What Changed — and What Didn't

The India residential real estate market of 2024 is, in several respects, unrecognisable from the environment Verma was describing in early 2012. The most significant structural change has been the implementation of the Real Estate (Regulation and Development) Act — RERA — which came into force in 2017. RERA introduced mandatory project registration, construction-linked payment escrow requirements, and a formal dispute resolution mechanism for buyers facing project delays. It did not eliminate delays or developer insolvencies, but it materially strengthened the legal and practical position of the buyer relative to the developer in a way that simply did not exist in 2012.

The interest rate environment has also shifted considerably. The Reserve Bank of India's rate-setting cycle has moved through multiple phases since 2012, and the period of historically low rates that characterised 2020–2021 gave way to a tightening cycle in 2022–2023 as inflation returned globally. Home loan rates that had reached multi-year lows around 6.5–7 per cent in 2020–2021 moved back towards the 8.5–9.5 per cent range by 2023, creating a headwind for demand in the price-sensitive mid-market segment even as premium and luxury segments remained buoyant.

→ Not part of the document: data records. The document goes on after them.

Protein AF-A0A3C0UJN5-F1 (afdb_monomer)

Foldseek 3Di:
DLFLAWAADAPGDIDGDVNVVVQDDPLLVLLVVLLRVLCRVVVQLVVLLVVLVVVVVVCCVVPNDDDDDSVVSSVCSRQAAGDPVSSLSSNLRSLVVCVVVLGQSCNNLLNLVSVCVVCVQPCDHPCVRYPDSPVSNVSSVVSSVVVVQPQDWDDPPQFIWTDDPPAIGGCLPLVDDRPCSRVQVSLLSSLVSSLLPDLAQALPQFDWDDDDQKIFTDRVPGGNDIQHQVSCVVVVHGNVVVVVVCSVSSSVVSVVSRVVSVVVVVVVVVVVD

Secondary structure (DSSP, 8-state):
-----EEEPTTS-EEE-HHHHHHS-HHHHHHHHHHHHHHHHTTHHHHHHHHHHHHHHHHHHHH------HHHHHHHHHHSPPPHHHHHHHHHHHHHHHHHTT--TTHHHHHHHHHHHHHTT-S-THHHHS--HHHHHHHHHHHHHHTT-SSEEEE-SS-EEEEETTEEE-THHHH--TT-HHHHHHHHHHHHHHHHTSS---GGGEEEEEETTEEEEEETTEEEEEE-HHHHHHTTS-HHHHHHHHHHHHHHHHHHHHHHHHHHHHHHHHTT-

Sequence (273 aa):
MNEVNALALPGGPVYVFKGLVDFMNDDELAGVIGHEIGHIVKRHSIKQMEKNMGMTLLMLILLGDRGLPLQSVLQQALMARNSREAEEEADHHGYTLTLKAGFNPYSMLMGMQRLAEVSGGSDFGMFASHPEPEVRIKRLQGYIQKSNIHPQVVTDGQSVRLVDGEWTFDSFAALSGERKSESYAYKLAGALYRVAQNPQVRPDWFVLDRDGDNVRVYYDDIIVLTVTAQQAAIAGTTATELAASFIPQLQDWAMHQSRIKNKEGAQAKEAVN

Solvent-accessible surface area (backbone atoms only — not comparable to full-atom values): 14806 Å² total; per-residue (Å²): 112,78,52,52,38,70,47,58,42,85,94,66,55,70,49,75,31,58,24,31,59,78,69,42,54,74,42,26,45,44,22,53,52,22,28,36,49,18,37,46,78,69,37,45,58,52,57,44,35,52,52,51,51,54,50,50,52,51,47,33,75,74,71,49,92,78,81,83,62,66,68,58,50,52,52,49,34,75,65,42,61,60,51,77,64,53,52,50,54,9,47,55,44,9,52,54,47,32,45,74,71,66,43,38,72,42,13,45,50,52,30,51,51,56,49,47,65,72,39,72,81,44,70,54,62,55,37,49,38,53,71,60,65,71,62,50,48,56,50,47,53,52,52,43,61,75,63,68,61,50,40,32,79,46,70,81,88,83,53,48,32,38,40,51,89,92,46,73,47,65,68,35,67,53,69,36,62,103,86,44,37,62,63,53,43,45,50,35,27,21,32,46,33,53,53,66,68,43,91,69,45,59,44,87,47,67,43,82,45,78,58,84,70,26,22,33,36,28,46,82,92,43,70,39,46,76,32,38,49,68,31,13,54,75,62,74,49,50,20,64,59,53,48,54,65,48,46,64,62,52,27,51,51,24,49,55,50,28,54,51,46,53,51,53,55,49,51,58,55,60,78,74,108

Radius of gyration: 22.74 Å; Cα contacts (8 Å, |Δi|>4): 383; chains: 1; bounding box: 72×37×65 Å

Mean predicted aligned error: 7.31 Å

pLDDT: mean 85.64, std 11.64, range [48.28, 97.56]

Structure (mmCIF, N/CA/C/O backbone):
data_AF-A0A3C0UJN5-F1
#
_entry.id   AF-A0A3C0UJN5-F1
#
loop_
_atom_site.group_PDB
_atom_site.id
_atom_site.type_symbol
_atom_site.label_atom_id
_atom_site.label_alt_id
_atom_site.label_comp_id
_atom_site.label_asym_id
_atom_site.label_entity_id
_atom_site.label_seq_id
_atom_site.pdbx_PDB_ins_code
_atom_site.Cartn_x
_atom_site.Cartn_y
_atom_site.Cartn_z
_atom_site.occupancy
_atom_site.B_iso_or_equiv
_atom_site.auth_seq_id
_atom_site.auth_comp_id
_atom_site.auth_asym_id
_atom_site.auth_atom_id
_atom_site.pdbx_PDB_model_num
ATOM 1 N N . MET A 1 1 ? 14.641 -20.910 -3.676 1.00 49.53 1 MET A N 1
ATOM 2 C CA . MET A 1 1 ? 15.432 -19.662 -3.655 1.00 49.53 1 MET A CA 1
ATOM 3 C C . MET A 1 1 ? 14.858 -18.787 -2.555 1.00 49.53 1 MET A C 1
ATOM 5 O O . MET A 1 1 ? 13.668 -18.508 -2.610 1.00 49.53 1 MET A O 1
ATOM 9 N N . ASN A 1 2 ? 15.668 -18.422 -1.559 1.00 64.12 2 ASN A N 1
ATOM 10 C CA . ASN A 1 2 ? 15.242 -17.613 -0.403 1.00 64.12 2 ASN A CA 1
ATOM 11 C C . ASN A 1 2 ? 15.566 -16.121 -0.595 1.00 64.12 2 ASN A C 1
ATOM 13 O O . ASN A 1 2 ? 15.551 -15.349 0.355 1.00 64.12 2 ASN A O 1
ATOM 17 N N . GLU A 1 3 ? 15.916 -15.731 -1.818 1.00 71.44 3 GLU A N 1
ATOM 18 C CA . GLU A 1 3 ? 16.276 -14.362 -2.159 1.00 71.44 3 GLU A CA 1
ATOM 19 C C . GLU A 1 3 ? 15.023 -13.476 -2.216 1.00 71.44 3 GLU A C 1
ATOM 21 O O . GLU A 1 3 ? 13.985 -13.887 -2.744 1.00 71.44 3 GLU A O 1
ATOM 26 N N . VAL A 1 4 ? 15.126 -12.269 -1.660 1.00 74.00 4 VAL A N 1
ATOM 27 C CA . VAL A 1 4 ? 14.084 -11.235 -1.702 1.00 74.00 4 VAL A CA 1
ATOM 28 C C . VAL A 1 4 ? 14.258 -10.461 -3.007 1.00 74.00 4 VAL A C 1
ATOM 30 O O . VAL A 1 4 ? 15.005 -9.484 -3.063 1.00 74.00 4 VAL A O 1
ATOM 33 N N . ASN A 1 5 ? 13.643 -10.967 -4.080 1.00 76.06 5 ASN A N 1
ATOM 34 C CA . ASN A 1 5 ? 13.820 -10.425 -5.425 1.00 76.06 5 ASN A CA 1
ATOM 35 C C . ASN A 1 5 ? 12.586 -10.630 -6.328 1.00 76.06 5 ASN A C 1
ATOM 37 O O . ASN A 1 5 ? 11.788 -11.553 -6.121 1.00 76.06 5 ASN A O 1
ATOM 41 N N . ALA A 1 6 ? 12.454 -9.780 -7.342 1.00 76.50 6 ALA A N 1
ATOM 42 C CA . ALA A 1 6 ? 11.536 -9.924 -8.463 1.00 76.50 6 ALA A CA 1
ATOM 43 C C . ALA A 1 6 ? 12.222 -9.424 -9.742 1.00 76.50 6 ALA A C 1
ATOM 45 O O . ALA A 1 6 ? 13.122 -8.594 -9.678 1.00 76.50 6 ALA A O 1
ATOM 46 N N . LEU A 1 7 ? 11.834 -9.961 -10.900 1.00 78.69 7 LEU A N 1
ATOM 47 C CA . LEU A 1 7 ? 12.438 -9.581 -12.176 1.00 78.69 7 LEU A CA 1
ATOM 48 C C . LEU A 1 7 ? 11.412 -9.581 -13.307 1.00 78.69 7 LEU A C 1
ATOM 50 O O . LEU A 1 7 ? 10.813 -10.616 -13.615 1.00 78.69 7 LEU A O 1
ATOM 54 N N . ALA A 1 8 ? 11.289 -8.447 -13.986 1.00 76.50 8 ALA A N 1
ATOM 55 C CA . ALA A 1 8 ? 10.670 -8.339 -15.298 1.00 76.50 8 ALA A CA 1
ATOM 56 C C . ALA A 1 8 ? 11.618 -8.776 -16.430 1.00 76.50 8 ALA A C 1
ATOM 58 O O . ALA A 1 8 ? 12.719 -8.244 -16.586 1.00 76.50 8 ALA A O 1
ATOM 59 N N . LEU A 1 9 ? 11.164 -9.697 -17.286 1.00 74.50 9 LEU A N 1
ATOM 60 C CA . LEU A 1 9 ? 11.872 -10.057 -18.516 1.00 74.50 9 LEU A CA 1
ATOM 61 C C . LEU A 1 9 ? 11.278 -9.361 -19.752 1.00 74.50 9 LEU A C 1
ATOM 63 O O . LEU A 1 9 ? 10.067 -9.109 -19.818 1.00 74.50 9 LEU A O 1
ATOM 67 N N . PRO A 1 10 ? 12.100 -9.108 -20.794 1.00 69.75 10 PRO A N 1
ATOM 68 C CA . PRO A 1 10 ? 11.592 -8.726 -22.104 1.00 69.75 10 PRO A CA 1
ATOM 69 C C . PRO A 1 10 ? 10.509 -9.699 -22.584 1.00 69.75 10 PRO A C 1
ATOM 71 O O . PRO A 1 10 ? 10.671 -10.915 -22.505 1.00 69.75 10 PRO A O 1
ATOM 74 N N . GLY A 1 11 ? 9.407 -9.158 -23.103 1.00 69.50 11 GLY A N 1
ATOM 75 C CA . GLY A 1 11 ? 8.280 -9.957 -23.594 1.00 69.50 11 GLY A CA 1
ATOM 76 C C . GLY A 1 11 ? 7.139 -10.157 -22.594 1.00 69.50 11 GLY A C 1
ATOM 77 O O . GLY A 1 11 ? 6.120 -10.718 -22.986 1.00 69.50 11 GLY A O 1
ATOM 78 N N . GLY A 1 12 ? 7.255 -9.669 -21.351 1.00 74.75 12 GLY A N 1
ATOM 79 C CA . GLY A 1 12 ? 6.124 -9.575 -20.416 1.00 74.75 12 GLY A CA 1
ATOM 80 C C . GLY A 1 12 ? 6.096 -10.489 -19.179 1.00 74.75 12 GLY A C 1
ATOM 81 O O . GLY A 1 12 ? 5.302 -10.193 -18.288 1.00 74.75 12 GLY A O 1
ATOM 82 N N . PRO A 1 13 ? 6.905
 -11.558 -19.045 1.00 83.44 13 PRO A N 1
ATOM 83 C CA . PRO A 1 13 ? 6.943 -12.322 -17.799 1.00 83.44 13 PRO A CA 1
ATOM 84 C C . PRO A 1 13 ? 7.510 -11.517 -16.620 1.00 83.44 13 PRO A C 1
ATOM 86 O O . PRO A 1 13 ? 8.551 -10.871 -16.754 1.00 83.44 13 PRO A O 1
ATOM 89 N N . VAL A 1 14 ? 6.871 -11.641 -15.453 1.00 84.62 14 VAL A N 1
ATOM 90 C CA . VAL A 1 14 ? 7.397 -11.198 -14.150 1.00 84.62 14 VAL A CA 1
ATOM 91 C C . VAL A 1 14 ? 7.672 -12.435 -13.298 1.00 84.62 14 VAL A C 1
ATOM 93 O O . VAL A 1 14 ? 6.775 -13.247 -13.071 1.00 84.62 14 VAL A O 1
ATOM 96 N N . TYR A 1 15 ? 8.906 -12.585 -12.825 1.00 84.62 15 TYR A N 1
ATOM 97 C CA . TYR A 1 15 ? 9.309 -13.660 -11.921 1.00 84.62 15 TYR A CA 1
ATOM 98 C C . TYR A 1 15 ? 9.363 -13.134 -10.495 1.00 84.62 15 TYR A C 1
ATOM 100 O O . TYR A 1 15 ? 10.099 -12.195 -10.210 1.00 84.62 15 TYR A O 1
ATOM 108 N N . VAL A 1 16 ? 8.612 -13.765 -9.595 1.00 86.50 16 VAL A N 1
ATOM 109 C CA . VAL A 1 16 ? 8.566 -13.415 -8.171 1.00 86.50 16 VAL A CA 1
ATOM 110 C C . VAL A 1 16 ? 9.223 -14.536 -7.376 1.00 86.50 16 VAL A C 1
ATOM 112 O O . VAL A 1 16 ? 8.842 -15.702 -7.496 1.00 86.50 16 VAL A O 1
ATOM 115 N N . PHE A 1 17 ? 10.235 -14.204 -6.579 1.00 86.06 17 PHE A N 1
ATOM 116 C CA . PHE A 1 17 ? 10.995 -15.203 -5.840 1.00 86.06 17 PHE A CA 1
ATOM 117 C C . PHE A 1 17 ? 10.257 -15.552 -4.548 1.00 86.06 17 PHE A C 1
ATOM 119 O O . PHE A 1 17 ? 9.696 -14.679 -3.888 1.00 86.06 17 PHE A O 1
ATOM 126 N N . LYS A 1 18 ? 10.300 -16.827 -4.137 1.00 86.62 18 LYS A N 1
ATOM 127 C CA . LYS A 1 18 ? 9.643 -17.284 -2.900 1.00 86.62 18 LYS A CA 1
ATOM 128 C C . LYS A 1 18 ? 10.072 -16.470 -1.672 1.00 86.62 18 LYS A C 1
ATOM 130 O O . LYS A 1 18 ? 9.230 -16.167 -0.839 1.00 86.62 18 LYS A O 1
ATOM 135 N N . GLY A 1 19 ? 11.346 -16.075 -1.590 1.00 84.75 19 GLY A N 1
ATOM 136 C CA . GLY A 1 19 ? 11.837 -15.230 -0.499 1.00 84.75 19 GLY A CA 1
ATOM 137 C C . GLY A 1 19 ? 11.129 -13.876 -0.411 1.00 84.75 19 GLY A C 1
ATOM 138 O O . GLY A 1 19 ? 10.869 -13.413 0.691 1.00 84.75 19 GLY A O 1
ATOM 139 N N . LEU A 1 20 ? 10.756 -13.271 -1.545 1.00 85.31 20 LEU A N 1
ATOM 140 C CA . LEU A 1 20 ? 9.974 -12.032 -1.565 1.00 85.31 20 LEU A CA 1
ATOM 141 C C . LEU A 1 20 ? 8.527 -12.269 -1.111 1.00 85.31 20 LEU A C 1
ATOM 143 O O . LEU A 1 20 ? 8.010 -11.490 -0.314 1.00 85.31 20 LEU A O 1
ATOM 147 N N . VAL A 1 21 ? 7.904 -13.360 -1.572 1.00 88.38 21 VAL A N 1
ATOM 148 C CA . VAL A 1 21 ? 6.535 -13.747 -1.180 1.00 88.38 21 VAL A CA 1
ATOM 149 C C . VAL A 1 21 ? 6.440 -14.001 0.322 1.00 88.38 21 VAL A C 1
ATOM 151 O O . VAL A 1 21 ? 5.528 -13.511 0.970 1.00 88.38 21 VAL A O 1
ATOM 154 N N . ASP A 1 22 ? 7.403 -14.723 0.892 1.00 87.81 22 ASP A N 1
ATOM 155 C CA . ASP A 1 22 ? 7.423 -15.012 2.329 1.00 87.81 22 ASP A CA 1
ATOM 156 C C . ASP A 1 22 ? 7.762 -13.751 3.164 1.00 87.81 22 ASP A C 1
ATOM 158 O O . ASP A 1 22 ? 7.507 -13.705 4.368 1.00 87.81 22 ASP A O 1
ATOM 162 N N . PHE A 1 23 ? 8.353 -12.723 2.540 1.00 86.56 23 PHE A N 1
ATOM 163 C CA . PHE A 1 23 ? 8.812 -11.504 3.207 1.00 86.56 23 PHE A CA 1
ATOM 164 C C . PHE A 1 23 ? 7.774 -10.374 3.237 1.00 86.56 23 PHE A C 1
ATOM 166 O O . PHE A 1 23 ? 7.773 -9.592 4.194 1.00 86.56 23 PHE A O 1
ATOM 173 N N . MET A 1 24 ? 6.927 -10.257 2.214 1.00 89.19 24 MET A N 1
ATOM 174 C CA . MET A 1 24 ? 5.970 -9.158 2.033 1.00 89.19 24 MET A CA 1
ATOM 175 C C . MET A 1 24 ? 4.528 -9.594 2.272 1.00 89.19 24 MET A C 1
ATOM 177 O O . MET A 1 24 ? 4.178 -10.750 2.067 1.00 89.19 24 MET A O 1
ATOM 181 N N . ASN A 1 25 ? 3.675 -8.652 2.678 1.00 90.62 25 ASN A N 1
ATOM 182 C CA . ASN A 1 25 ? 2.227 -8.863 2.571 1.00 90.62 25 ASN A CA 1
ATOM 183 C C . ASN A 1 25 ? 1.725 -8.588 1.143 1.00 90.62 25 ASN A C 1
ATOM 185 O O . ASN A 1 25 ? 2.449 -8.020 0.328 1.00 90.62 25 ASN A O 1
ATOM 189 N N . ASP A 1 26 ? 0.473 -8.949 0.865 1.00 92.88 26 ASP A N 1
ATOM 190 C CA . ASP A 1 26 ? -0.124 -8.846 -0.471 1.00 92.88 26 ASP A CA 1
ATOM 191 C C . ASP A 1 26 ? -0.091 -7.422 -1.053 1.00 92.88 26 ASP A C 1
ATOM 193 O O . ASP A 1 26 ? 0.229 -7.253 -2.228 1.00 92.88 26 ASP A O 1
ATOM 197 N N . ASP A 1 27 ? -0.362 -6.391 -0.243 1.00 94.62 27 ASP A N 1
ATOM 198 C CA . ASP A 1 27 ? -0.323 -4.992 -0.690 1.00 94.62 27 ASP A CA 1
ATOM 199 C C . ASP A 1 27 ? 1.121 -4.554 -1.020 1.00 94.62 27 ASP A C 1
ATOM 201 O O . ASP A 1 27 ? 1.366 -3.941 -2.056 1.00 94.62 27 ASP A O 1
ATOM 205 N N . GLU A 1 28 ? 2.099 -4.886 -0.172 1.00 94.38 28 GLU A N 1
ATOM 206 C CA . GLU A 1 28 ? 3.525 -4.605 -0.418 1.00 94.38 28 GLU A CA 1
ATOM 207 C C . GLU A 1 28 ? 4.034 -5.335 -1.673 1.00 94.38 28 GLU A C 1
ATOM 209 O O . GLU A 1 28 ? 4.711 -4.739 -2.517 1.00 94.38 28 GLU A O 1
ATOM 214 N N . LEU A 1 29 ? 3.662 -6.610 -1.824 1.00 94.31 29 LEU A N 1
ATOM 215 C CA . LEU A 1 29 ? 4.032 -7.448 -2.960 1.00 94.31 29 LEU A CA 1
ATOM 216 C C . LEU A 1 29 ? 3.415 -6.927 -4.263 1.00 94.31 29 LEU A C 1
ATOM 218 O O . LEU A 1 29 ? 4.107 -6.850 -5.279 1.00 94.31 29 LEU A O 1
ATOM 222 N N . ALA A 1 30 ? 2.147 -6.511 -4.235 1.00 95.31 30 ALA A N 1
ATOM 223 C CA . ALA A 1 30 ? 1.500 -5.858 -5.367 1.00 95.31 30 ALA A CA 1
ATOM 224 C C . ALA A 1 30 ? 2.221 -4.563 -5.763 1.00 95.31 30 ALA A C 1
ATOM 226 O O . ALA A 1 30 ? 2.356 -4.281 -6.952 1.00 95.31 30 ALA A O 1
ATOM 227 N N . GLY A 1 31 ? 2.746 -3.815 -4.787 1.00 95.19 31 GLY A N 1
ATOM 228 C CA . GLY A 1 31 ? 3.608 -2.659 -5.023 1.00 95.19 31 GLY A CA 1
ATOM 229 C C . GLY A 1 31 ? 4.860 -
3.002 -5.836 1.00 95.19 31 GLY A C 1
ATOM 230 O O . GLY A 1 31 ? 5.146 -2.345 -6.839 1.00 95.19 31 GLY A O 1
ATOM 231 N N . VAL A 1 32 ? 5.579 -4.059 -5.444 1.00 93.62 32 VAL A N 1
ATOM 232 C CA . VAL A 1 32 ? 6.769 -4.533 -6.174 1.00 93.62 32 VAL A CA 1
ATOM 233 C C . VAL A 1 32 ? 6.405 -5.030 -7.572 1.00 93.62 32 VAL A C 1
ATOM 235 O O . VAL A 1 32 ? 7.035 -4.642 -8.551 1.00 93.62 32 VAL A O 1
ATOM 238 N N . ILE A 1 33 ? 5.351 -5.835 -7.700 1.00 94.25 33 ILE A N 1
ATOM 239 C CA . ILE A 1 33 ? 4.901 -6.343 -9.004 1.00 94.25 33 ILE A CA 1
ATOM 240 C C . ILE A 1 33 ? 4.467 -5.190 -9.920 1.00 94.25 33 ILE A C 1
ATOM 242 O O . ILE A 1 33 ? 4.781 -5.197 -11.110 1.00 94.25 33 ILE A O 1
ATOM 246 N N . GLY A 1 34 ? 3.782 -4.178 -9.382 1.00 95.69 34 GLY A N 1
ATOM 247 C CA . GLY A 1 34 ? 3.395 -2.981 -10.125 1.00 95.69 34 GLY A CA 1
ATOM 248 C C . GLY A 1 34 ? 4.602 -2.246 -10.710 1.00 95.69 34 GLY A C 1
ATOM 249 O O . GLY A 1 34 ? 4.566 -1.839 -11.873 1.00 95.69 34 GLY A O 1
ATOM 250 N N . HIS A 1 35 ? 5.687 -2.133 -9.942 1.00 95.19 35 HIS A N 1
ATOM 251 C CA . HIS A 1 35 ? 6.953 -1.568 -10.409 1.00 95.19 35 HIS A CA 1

The project delay problem that Verma described in 2012 did not disappear under RERA — its scale simply became better documented. Anarock and other industry researchers continued to track substantial volumes of delayed and stalled residential units through the late 2010s and into the 2020s. Government intervention, including the creation of the SWAMIH stress fund to rescue stalled projects, addressed some of the worst cases, but the problem of relying on a developer's completion timeline remains a live risk for off-plan buyers in 2024.

The core buyer due diligence advice from 2012 holds: check the developer's delivery track record, prefer construction-linked payment structures over time-bound ones, and treat any project where the booking ratio appears thin with appropriate caution. Twelve years of additional market experience have not made this advice obsolete — they have simply provided more examples of what happens when buyers ignore it.